Schematic software can be nice, but really a hand drawn schematic is much easier, no learning curve except what makes a good schematic vs. a bad one, or a useful one from a useless one, neither of which any schematic cad program is going to help you along with much.
A schematic diagram is occasionally overkill. Many times a block diagram just showing your components and the signals that go between them is more than halfway helpful.
a7
To pass, you must ask 5 programming questions (that you do not understand) about the attached sketch:
//
// https://forum.arduino.cc/t/coding-multiple-switches-servo-on-uno/955336
//
// Version YY/MM/DD Comments
// ======= ======== =======================================================
// 1.00 22/02/05 Running code
#include <Servo.h>
Servo myServo;
//**********************************
#define LEDon HIGH
#define LEDoff LOW
#define switchPushed LOW
#define switchReleased HIGH
#define ENABLED true //we are timing the servo
#define DISABLED false //we are not timing the servo
//**********************************
const byte leds1[] = {3, 4, 5, 6,};
const byte leds2[] = {7, 8, 9, 10,};
const byte pushButton1 = 2;
const byte pushButton2 = 11;
const byte servoPin = 12;
const byte heartbeatLED = 13;
bool servoFlag = DISABLED;
const byte servoHomePosition = 0;
const byte servoMaximumPosition = 180;
byte counter1 = 0;
byte counter2 = 0;
byte lastPushButton1 = switchReleased;
byte lastPushButton2 = switchReleased;
//TIMER stuff
unsigned long lastHeartbeatMillis;
unsigned long switchMillis;
unsigned long servoMillis;
const unsigned long servoTime = 5 * 1000ul; //5 seconds
//const unsigned long servoTime = 24 * 60 * 60 * 1000ul; //24 hours
//************************************************************************
void setup()
{
pinMode(pushButton1, INPUT_PULLUP);
pinMode(pushButton2, INPUT_PULLUP);
//**********************************
for (byte x = 0; x < sizeof(leds1); x++)
{
pinMode(leds1[x], OUTPUT);
digitalWrite(leds1[x], LOW);
}
//**********************************
for (byte x = 0; x < sizeof(leds2); x++)
{
pinMode(leds2[x], OUTPUT);
digitalWrite(leds2[x], LOW);
}
//**********************************
pinMode(heartbeatLED, OUTPUT);
pinMode(servoPin, OUTPUT);
myServo.attach(servoPin);
myServo.write(servoHomePosition);
} //END of setup()
//************************************************************************
void loop()
{
//********************************** h e a r t b e a t T I M E R
//toggle the heartbeat LED every 500ms
if (millis() - lastHeartbeatMillis >= 500)
{
//restart this TIMER
lastHeartbeatMillis = millis();
//toggle the LED
digitalWrite(heartbeatLED, ! digitalRead(heartbeatLED));
} //END of this TIMER
//********************************** c h e c k S w i t c h e s T I M E R
//is it time to check the switches ?
if (millis() - switchMillis >= 50)
{
//restart this TIMER
switchMillis = millis();
checkSwitches();
} //END of this TIMER
//********************************** s e r v o T I M E R
//if enable, is it time to reset the servo ?
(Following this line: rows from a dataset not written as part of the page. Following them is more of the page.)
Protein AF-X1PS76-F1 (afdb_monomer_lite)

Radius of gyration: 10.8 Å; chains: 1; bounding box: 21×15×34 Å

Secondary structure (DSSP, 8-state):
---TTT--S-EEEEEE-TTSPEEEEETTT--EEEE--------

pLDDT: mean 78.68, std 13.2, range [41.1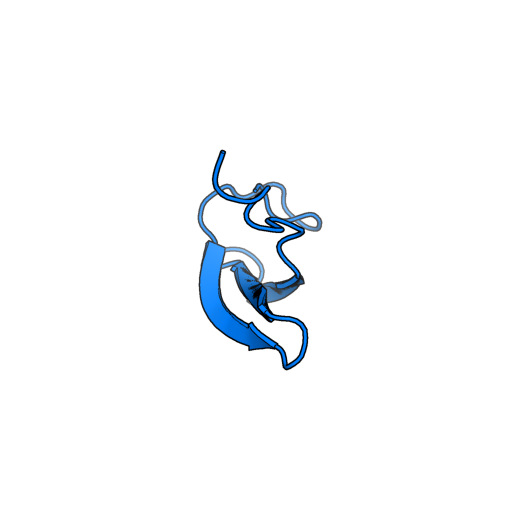9, 90.19]

Structure (mmCIF, N/CA/C/O backbone):
data_AF-X1PS76-F1
#
_entry.id   AF-X1PS76-F1
#
loop_
_atom_site.group_PDB
_atom_site.id
_atom_site.type_symbol
_atom_site.label_atom_id
_atom_site.label_alt_id
_atom_site.label_comp_id
_atom_site.label_asym_id
_atom_site.label_entity_id
_atom_site.label_seq_id
_atom_site.pdbx_PDB_ins_code
_atom_site.Cartn_x
_atom_site.Cartn_y
_atom_site.Cartn_z
_atom_site.occupancy
_atom_site.B_iso_or_equiv
_atom_site.auth_seq_id
_atom_site.auth_comp_id
_atom_site.auth_asym_id
_atom_site.auth_atom_id
_atom_site.pdbx_PDB_model_num
ATOM 1 N N . MET A 1 1 ? -4.388 8.054 -3.410 1.00 73.75 1 MET A N 1
ATOM 2 C CA . MET A 1 1 ? -4.953 6.704 -3.186 1.00 73.75 1 MET A CA 1
ATOM 3 C C . MET A 1 1 ? -5.108 6.480 -1.687 1.00 73.75 1 MET A C 1
ATOM 5 O O . MET A 1 1 ? -4.171 6.818 -0.968 1.00 73.75 1 MET A O 1
ATOM 9 N N . PRO A 1 2 ? -6.265 6.009 -1.192 1.00 82.50 2 PRO A N 1
ATOM 10 C CA . PRO A 1 2 ? -6.389 5.582 0.198 1.00 82.50 2 PRO A CA 1
ATOM 11 C C . PRO A 1 2 ? -5.558 4.319 0.443 1.00 82.50 2 PRO A C 1
ATOM 13 O O . PRO A 1 2 ? -5.415 3.481 -0.444 1.00 82.50 2 PRO A O 1
ATOM 16 N N . CYS A 1 3 ? -5.015 4.180 1.650 1.00 87.31 3 CYS A N 1
ATOM 17 C CA . CYS A 1 3 ? -4.326 2.963 2.061 1.00 87.31 3 CYS A CA 1
ATOM 18 C C . CYS A 1 3 ? -5.296 1.768 2.033 1.00 87.31 3 CYS A C 1
ATOM 20 O O . CYS A 1 3 ? -6.352 1.873 2.658 1.00 87.31 3 CYS A O 1
ATOM 22 N N . PRO A 1 4 ? -4.949 0.642 1.383 1.00 84.00 4 PRO A N 1
ATOM 23 C CA . PRO A 1 4 ? -5.837 -0.519 1.295 1.00 84.00 4 PRO A CA 1
ATOM 24 C C . PRO A 1 4 ? -6.139 -1.150 2.662 1.00 84.00 4 PRO A C 1
ATOM 26 O O . PRO A 1 4 ? -7.227 -1.671 2.858 1.00 84.00 4 PRO A O 1
ATOM 29 N N . GLU A 1 5 ? -5.222 -1.034 3.625 1.00 88.06 5 GLU A N 1
ATOM 30 C CA . GLU A 1 5 ? -5.384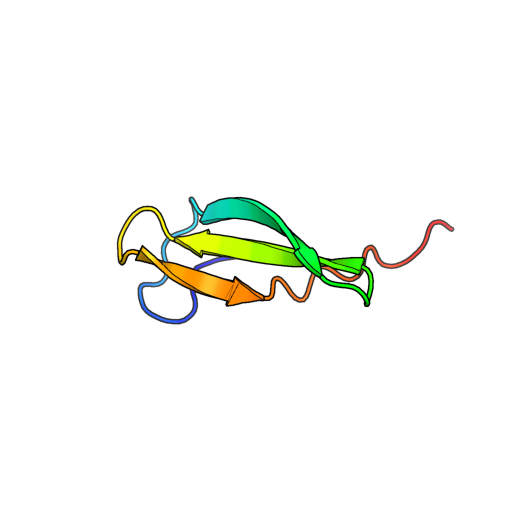 -1.641 4.953 1.00 88.06 5 GLU A CA 1
ATOM 31 C C . GLU A 1 5 ? -6.281 -0.828 5.891 1.00 88.06 5 GLU A C 1
ATOM 33 O O . GLU A 1 5 ? -7.064 -1.377 6.656 1.00 88.06 5 GLU A O 1
ATOM 38 N N . CYS A 1 6 ? -6.147 0.501 5.885 1.00 88.44 6 CYS A N 1
ATOM 39 C CA . CYS A 1 6 ? -6.792 1.354 6.892 1.00 88.44 6 CYS A CA 1
ATOM 40 C C . CYS A 1 6 ? -7.650 2.484 6.313 1.00 88.44 6 CYS A C 1
ATOM 42 O O . CYS A 1 6 ? -8.169 3.309 7.069 1.00 88.44 6 CYS A O 1
ATOM 44 N N . GLY A 1 7 ? -7.740 2.584 4.985 1.00 85.62 7 GLY A N 1
ATOM 45 C CA . GLY A 1 7 ? -8.489 3.620 4.272 1.00 85.62 7 GLY A CA 1
ATOM 46 C C . GLY A 1 7 ? -7.902 5.034 4.369 1.00 85.62 7 GLY A C 1
ATOM 47 O O . GLY A 1 7 ? -8.510 5.985 3.886 1.00 85.62 7 GLY A O 1
ATOM 48 N N . ALA A 1 8 ? -6.735 5.227 4.995 1.00 86.88 8 ALA A N 1
ATOM 49 C CA . ALA A 1 8 ? -6.178 6.564 5.202 1.00 86.88 8 ALA A CA 1
ATOM 50 C C . ALA A 1 8 ? -5.710 7.216 3.889 1.00 86.88 8 ALA A C 1
ATOM 52 O O . ALA A 1 8 ? -4.949 6.620 3.130 1.00 86.88 8 ALA A O 1
ATOM 53 N N . LEU A 1 9 ? -6.093 8.478 3.671 1.00 80.62 9 L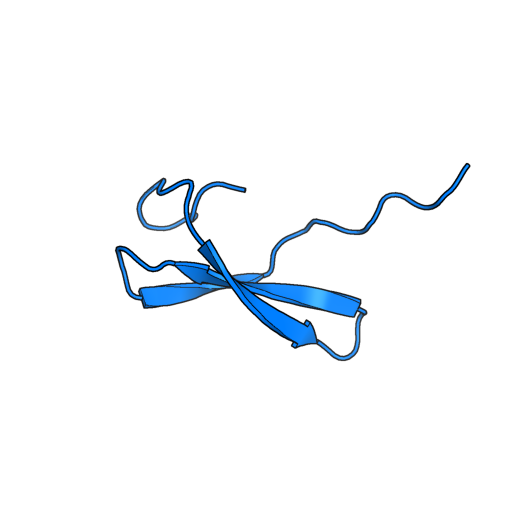EU A N 1
ATOM 54 C CA . LEU A 1 9 ? -5.774 9.264 2.467 1.00 80.62 9 LEU A CA 1
ATOM 55 C C . LEU A 1 9 ? -4.431 10.015 2.528 1.00 80.62 9 LEU A C 1
ATOM 57 O O . LEU A 1 9 ? -4.107 10.748 1.599 1.00 80.62 9 LEU A O 1
ATOM 61 N N . LYS A 1 10 ? -3.652 9.851 3.606 1.00 81.38 10 LYS A N 1
ATOM 62 C CA . LYS A 1 10 ? -2.354 10.525 3.809 1.00 81.38 10 LYS A CA 1
ATOM 63 C C . LYS A 1 10 ? -1.178 9.533 3.780 1.00 81.38 10 LYS A C 1
ATOM 65 O O . LYS A 1 10 ? -0.605 9.246 4.837 1.00 81.38 10 LYS A O 1
ATOM 70 N N . PRO A 1 11 ? -0.847 8.941 2.620 1.00 83.25 11 PRO A N 1
ATOM 71 C CA . PRO A 1 11 ? 0.402 8.213 2.461 1.00 83.25 11 PRO A CA 1
ATOM 72 C C . PRO A 1 11 ? 1.606 9.160 2.351 1.00 83.25 11 PRO A C 1
ATOM 74 O O . PRO A 1 11 ? 1.468 10.326 1.995 1.00 83.25 11 PRO A O 1
ATOM 77 N N . GLU A 1 12 ? 2.784 8.633 2.655 1.00 86.56 12 GLU A N 1
ATOM 78 C CA . GLU A 1 12 ? 4.094 9.228 2.406 1.00 86.56 12 GLU A CA 1
ATOM 79 C C . GLU A 1 12 ? 4.735 8.516 1.212 1.00 86.56 12 GLU A C 1
ATOM 81 O O . GLU A 1 12 ? 4.773 7.285 1.176 1.00 86.56 12 GLU A O 1
ATOM 86 N N . GLU A 1 13 ? 5.200 9.275 0.222 1.00 86.94 13 GLU A N 1
ATOM 87 C CA . GLU A 1 13 ? 5.926 8.721 -0.920 1.00 86.94 13 GLU A CA 1
ATOM 88 C C . GLU A 1 13 ? 7.351 8.370 -0.496 1.00 86.94 13 GLU A C 1
ATOM 90 O O . GLU A 1 13 ? 8.091 9.224 -0.014 1.00 86.94 13 GLU A O 1
ATOM 95 N N . LEU A 1 14 ? 7.715 7.094 -0.639 1.00 85.00 14 LEU A N 1
ATOM 96 C CA . LEU A 1 14 ? 9.049 6.597 -0.299 1.00 85.00 14 LEU A CA 1
ATOM 97 C C . LEU A 1 14 ? 10.009 6.631 -1.492 1.00 85.00 14 LEU A C 1
ATOM 99 O O . LEU A 1 14 ? 11.220 6.576 -1.303 1.00 85.00 14 LEU A O 1
ATOM 103 N N . GLY A 1 15 ? 9.472 6.671 -2.708 1.00 84.38 15 GLY A N 1
ATOM 104 C CA . GLY A 1 15 ? 10.232 6.625 -3.950 1.00 84.38 15 GLY A CA 1
ATOM 105 C C . GLY A 1 15 ? 9.535 5.775 -5.003 1.00 84.38 15 GLY A C 1
ATOM 106 O O . GLY A 1 15 ? 8.359 5.436 -4.867 1.00 84.38 15 GLY A O 1
ATOM 107 N N . TYR A 1 16 ? 10.279 5.419 -6.045 1.00 84.25 16 TYR A N 1
ATOM 108 C CA . TYR A 1 16 ? 9.775 4.685 -7.202 1.00 84.25 16 TYR A CA 1
ATOM 109 C C . TYR A 1 16 ? 10.499 3.340 -7.316 1.00 84.25 16 TYR A C 1
ATOM 111 O O . TYR A 1 16 ? 11.714 3.263 -7.132 1.00 84.25 16 TYR A O 1
ATOM 119 N N . ASP A 1 17 ? 9.748 2.271 -7.578 1.00 80.06 17 ASP A N 1
ATOM 120 C CA . ASP A 1 17 ? 10.299 0.959 -7.920 1.00 80.06 17 ASP A CA 1
ATOM 121 C C . ASP A 1 17 ? 10.878 0.973 -9.357 1.00 80.06 17 ASP A C 1
ATOM 123 O O . ASP A 1 17 ? 10.614 1.888 -10.138 1.00 80.06 17 ASP A O 1
ATOM 127 N N . ALA A 1 18 ? 11.638 -0.066 -9.734 1.00 77.19 18 ALA A N 1
ATOM 128 C CA . ALA A 1 18 ? 12.277 -0.192 -11.058 1.00 77.19 18 ALA A CA 1
ATOM 129 C C . ALA A 1 18 ? 11.298 -0.124 -12.252 1.00 77.19 18 ALA A C 1
ATOM 131 O O . ALA A 1 18 ? 11.706 0.168 -13.371 1.00 77.19 18 ALA A O 1
ATOM 132 N N . ASP A 1 19 ? 10.010 -0.360 -11.998 1.00 80.19 19 ASP A N 1
ATOM 133 C CA . ASP A 1 19 ? 8.912 -0.270 -12.967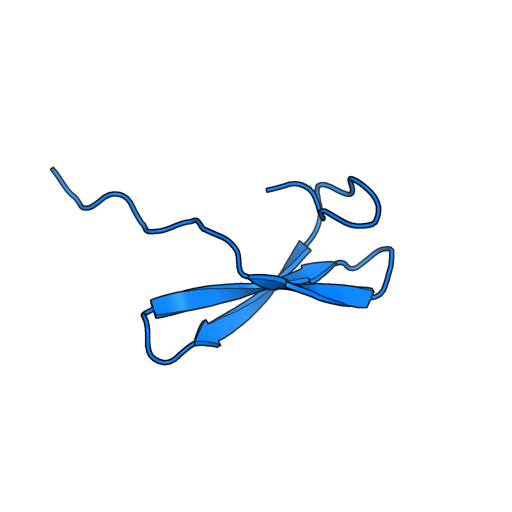 1.00 80.19 19 ASP A CA 1
ATOM 134 C C . ASP A 1 19 ? 8.262 1.136 -13.009 1.00 80.19 19 ASP A C 1
ATOM 136 O O . ASP A 1 19 ? 7.183 1.321 -13.553 1.00 80.19 19 ASP A O 1
ATOM 140 N N . ASN A 1 20 ? 8.894 2.153 -12.402 1.00 78.00 20 ASN A N 1
ATOM 141 C CA . ASN A 1 20 ? 8.345 3.508 -12.201 1.00 78.00 20 ASN A CA 1
ATOM 142 C C . ASN A 1 20 ? 7.046 3.553 -11.375 1.00 78.00 20 ASN A C 1
ATOM 144 O O . ASN A 1 20 ? 6.289 4.524 -11.423 1.00 78.00 20 ASN A O 1
ATOM 148 N N . VAL A 1 21 ? 6.798 2.522 -10.570 1.00 80.88 21 VAL A N 1
ATOM 149 C CA . VAL A 1 21 ? 5.641 2.458 -9.673 1.00 80.88 21 VAL A CA 1
ATOM 150 C C . VAL A 1 21 ? 5.967 3.190 -8.373 1.00 80.88 21 VAL A C 1
ATOM 152 O O . VAL A 1 21 ? 6.945 2.859 -7.702 1.00 80.88 21 VAL A O 1
ATOM 155 N N . ALA A 1 22 ? 5.149 4.176 -7.995 1.00 84.56 22 ALA A N 1
ATOM 156 C CA . ALA A 1 22 ? 5.345 4.920 -6.753 1.00 84.56 22 ALA A CA 1
ATOM 157 C C . ALA A 1 22 ? 5.050 4.033 -5.534 1.00 84.56 22 ALA A C 1
ATOM 159 O O . ALA A 1 22 ? 3.955 3.47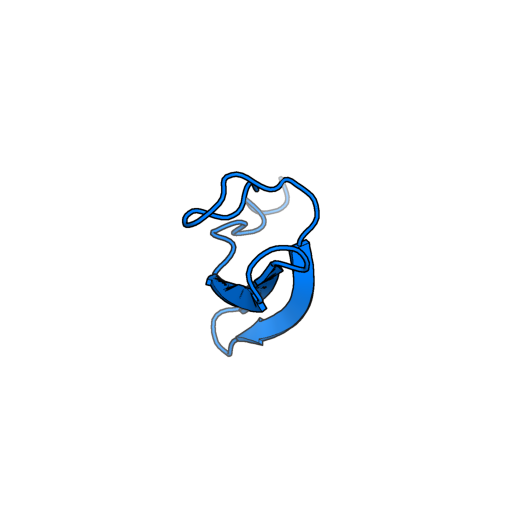9 -5.381 1.00 84.56 22 ALA A O 1
ATOM 160 N N . ARG A 1 23 ? 6.019 3.920 -4.627 1.00 87.38 23 ARG A N 1
ATOM 161 C CA . ARG A 1 23 ? 5.902 3.157 -3.387 1.00 87.38 23 ARG A CA 1
ATOM 162 C C . ARG A 1 23 ? 5.458 4.081 -2.263 1.00 87.38 23 ARG A C 1
ATOM 164 O O . ARG A 1 23 ? 6.142 5.042 -1.917 1.00 87.38 23 ARG A O 1
ATOM 171 N N . LEU A 1 24 ? 4.304 3.780 -1.680 1.00 88.25 24 LEU A N 1
ATOM 172 C CA . LEU A 1 24 ? 3.662 4.606 -0.667 1.00 88.25 24 LEU A CA 1
ATOM 173 C C . LEU A 1 24 ? 3.685 3.916 0.691 1.00 88.25 24 LEU A C 1
ATOM 175 O O . LEU A 1 24 ? 3.377 2.733 0.803 1.00 88.25 24 LEU A O 1
ATOM 179 N N . LYS A 1 25 ? 3.980 4.671 1.746 1.00 88.25 25 LYS A N 1
ATOM 180 C CA . LYS A 1 25 ? 3.860 4.228 3.134 1.00 88.25 25 LYS A CA 1
ATOM 181 C C . LYS A 1 25 ? 2.715 4.946 3.814 1.00 88.25 25 LYS A C 1
ATOM 183 O O . LYS A 1 25 ? 2.675 6.169 3.882 1.00 88.25 25 LYS A O 1
ATOM 188 N N . CYS A 1 26 ? 1.763 4.204 4.355 1.00 90.19 26 CYS A N 1
ATOM 189 C CA . CYS A 1 26 ? 0.703 4.809 5.139 1.00 90.19 26 CYS A CA 1
ATOM 190 C C . CYS A 1 26 ? 1.261 5.353 6.460 1.00 90.19 26 CYS A C 1
ATOM 192 O O . CYS A 1 26 ? 1.776 4.584 7.266 1.00 90.19 26 CYS A O 1
ATOM 194 N N . LYS A 1 27 ? 1.082 6.649 6.748 1.00 87.56 27 LYS A N 1
ATOM 195 C CA . LYS A 1 27 ? 1.479 7.210 8.054 1.00 87.56 27 LYS A CA 1
ATOM 196 C C . LYS A 1 27 ? 0.655 6.688 9.231 1.00 87.56 27 LYS A C 1
ATOM 198 O O . LYS A 1 27 ? 1.109 6.767 10.364 1.00 87.56 27 LYS A O 1
ATOM 203 N N . LYS A 1 28 ? -0.558 6.185 8.977 1.00 89.38 28 LYS A N 1
ATOM 204 C CA . LYS A 1 28 ? -1.484 5.744 10.028 1.00 89.38 28 LYS A CA 1
ATOM 205 C C . LYS A 1 28 ? -1.191 4.322 10.503 1.00 89.38 28 LYS A C 1
ATOM 207 O O . LYS A 1 28 ? -1.071 4.103 11.699 1.00 89.38 28 LYS A O 1
ATOM 212 N N . CYS A 1 29 ? -1.103 3.367 9.579 1.00 89.50 29 CYS A N 1
ATOM 213 C CA . CYS A 1 29 ? -0.863 1.958 9.910 1.00 89.50 29 CYS A CA 1
ATOM 214 C C . CYS A 1 29 ? 0.579 1.505 9.639 1.00 89.50 29 CYS A C 1
ATOM 216 O O . CYS A 1 29 ? 0.941 0.391 9.989 1.00 89.50 29 CYS A O 1
ATOM 218 N N . GLY A 1 30 ? 1.406 2.336 8.999 1.00 87.12 30 GLY A N 1
ATOM 219 C CA . GLY A 1 30 ? 2.781 1.988 8.637 1.00 87.12 30 GLY A CA 1
ATOM 220 C C . GLY A 1 30 ? 2.905 1.071 7.418 1.00 87.12 30 GLY A C 1
ATOM 221 O O . GLY A 1 30 ? 4.025 0.846 6.962 1.00 87.12 30 GLY A O 1
ATOM 222 N N . THR A 1 31 ? 1.790 0.578 6.866 1.00 88.94 31 THR A N 1
ATOM 223 C CA . THR A 1 31 ? 1.783 -0.329 5.711 1.00 88.94 31 THR A CA 1
ATOM 224 C C . THR A 1 31 ? 2.387 0.337 4.482 1.00 88.94 31 THR A C 1
ATOM 226 O O . THR A 1 31 ? 1.928 1.399 4.052 1.00 88.94 31 THR A O 1
ATOM 229 N N . CYS A 1 32 ? 3.369 -0.328 3.879 1.00 87.50 32 CYS A N 1
ATOM 230 C CA . CYS A 1 32 ? 3.896 0.024 2.568 1.00 87.50 32 CYS A CA 1
ATOM 231 C C . CYS A 1 32 ? 3.091 -0.690 1.479 1.00 87.50 32 CYS A C 1
ATOM 233 O O . CYS A 1 32 ? 2.986 -1.913 1.489 1.00 87.50 32 CYS A O 1
ATOM 235 N N . TYR A 1 33 ? 2.550 0.060 0.528 1.00 84.25 33 TYR A N 1
ATOM 236 C CA . TYR A 1 33 ? 1.807 -0.463 -0.611 1.00 84.25 33 TYR A CA 1
ATOM 237 C C . TYR A 1 33 ? 2.220 0.273 -1.884 1.00 84.25 33 TYR A C 1
ATOM 239 O O . TYR A 1 33 ? 2.766 1.377 -1.847 1.00 84.25 33 TYR A O 1
ATOM 247 N N . ARG A 1 34 ? 2.000 -0.366 -3.028 1.00 84.00 34 ARG A N 1
ATOM 248 C CA . ARG A 1 34 ? 2.274 0.243 -4.327 1.00 84.00 34 ARG A CA 1
ATOM 249 C C . ARG A 1 34 ? 1.094 1.118 -4.717 1.00 84.00 34 ARG A C 1
ATOM 251 O O . ARG A 1 34 ? -0.055 0.695 -4.608 1.00 84.00 34 ARG A O 1
ATOM 258 N N . SER A 1 35 ? 1.382 2.341 -5.136 1.00 76.75 35 SER A N 1
ATOM 259 C CA . SER A 1 35 ? 0.398 3.182 -5.792 1.00 76.75 35 SER A CA 1
ATOM 260 C C . SER A 1 35 ? 0.313 2.734 -7.236 1.00 76.75 35 SER A C 1
ATOM 262 O O . SER A 1 35 ? 1.272 2.911 -7.982 1.00 76.75 35 SER A O 1
ATOM 264 N N . ASP A 1 36 ? -0.842 2.236 -7.660 1.00 67.12 36 ASP A N 1
ATOM 265 C CA . ASP A 1 36 ? -1.111 1.995 -9.083 1.00 67.12 36 ASP A CA 1
ATOM 266 C C . ASP A 1 36 ? -1.364 3.310 -9.849 1.00 67.12 36 ASP A C 1
ATOM 268 O O . ASP A 1 36 ? -2.001 3.340 -10.896 1.00 67.12 36 ASP A O 1
ATOM 272 N N . TYR A 1 37 ? -0.851 4.441 -9.346 1.00 60.94 37 TYR A N 1
ATOM 273 C CA . TYR A 1 37 ? -0.624 5.614 -10.181 1.00 60.94 37 TYR A CA 1
ATOM 274 C C . TYR A 1 37 ? 0.498 5.265 -11.166 1.00 60.94 37 TYR A C 1
ATOM 276 O O . TYR A 1 37 ? 1.607 5.788 -11.093 1.00 60.94 37 TYR A O 1
ATOM 284 N N . THR A 1 38 ? 0.195 4.412 -12.143 1.00 55.62 38 THR A N 1
ATOM 285 C CA . THR A 1 38 ? 0.714 4.648 -13.478 1.00 55.62 38 THR A CA 1
ATOM 286 C C . THR A 1 38 ? 0.344 6.097 -13.770 1.00 55.62 38 THR A C 1
ATOM 288 O O . THR A 1 38 ? -0.837 6.460 -13.762 1.00 55.62 38 THR A O 1
ATOM 291 N N . LYS A 1 39 ? 1.333 6.983 -13.938 1.00 51.53 39 LYS A N 1
ATOM 292 C CA . LYS A 1 39 ? 1.081 8.223 -14.673 1.00 51.53 39 LYS A CA 1
ATOM 293 C C . LYS A 1 39 ? 0.483 7.744 -15.991 1.00 51.53 39 LYS A C 1
ATOM 295 O O . LYS A 1 39 ? 1.222 7.273 -16.850 1.00 51.53 39 LYS A O 1
ATOM 3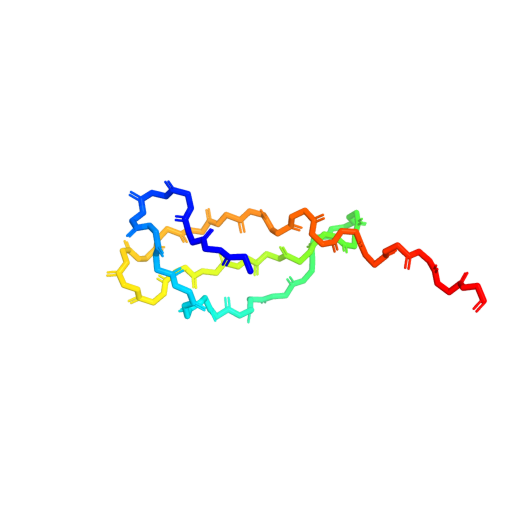00 N N . LYS A 1 40 ? -0.852 7.754 -16.122 1.00 47.78 40 LYS A N 1
ATOM 301 C CA . LYS A 1 40 ? -1.495 7.623 -17.424 1.00 47.78 40 LYS A CA 1
ATOM 302 C C . LYS A 1 40 ? -0.824 8.699 -18.242 1.00 47.78 40 LYS A C 1
ATOM 304 O O . LYS A 1 40 ? -0.899 9.867 -17.859 1.00 47.78 40 LYS A O 1
ATOM 309 N N . GLY A 1 41 ? -0.058 8.232 -19.221 1.00 50.03 41 GLY A N 1
ATOM 310 C CA . GLY A 1 41 ? 0.861 9.046 -19.977 1.00 50.03 41 GLY A CA 1
ATOM 311 C C . GLY A 1 41 ? 0.212 10.359 -20.364 1.00 50.03 41 GLY A C 1
ATOM 312 O O . GLY A 1 41 ? -0.987 10.420 -20.657 1.00 50.03 41 GLY A O 1
ATOM 313 N N . GLU A 1 42 ? 1.049 11.385 -20.319 1.00 50.09 42 GLU A N 1
ATOM 314 C CA . GLU A 1 42 ? 1.016 12.486 -21.268 1.00 50.09 42 GLU A CA 1
ATOM 315 C C . GLU A 1 42 ? 0.192 12.120 -22.512 1.00 50.09 42 GLU A C 1
ATOM 317 O O . GLU A 1 42 ? 0.485 11.151 -23.220 1.00 50.09 42 GLU A O 1
ATOM 322 N N . LYS A 1 43 ? -0.874 12.880 -22.740 1.00 41.19 43 LYS A N 1
ATOM 323 C CA . LYS A 1 43 ? -1.357 13.136 -24.088 1.00 41.19 43 LYS A CA 1
ATOM 324 C C . LYS A 1 43 ? -1.138 14.606 -24.366 1.00 41.19 43 LYS A C 1
ATOM 326 O O . LYS A 1 43 ? -1.444 15.400 -23.447 1.00 41.19 43 LYS A O 1
#

Sequence (43 aa):
MPCPECGALKPEELGYDADNVARLKCKKCGTCYRSDYTKKGEK

Foldseek 3Di:
DADPPPRHPDWDFPAADPVRWTWTADPPPRDIDTDPPPVPDDD

Organism: NCBI:txid412755

if (servoFlag == ENABLED && millis() - servoMillis >= servoTime)
{
//disable this TIMER
servoFlag = DISABLED;
//turn off all LEDs
//****************
for (byte x = 0; x < sizeof(leds1); x++)
{
pinMode(leds1[x], OUTPUT);
digitalWrite(leds1[x], LEDoff);
}
//****************
for (byte x = 0; x < sizeof(leds2); x++)
{
digitalWrite(leds2[x], LEDoff);
}
//get ready for the next sequence
counter1 = 0;
counter2 = 0;
//return the servo to the home position
myServo.write(servoHomePosition);
} //END of this TIMER
//**********************************
//other non-blocking code goes here
//**********************************
} //END of loop()
//************************************************************************
void checkSwitches()
{
byte state;
//********************************** s w i t c h 1
state = digitalRead(pushButton1);
//was there a change in switch state ?
if (lastPushButton1 != state)
{
//update to the new state
lastPushButton1 = state;
//*****************
//if we are not timing the servo, is the switch pushed ?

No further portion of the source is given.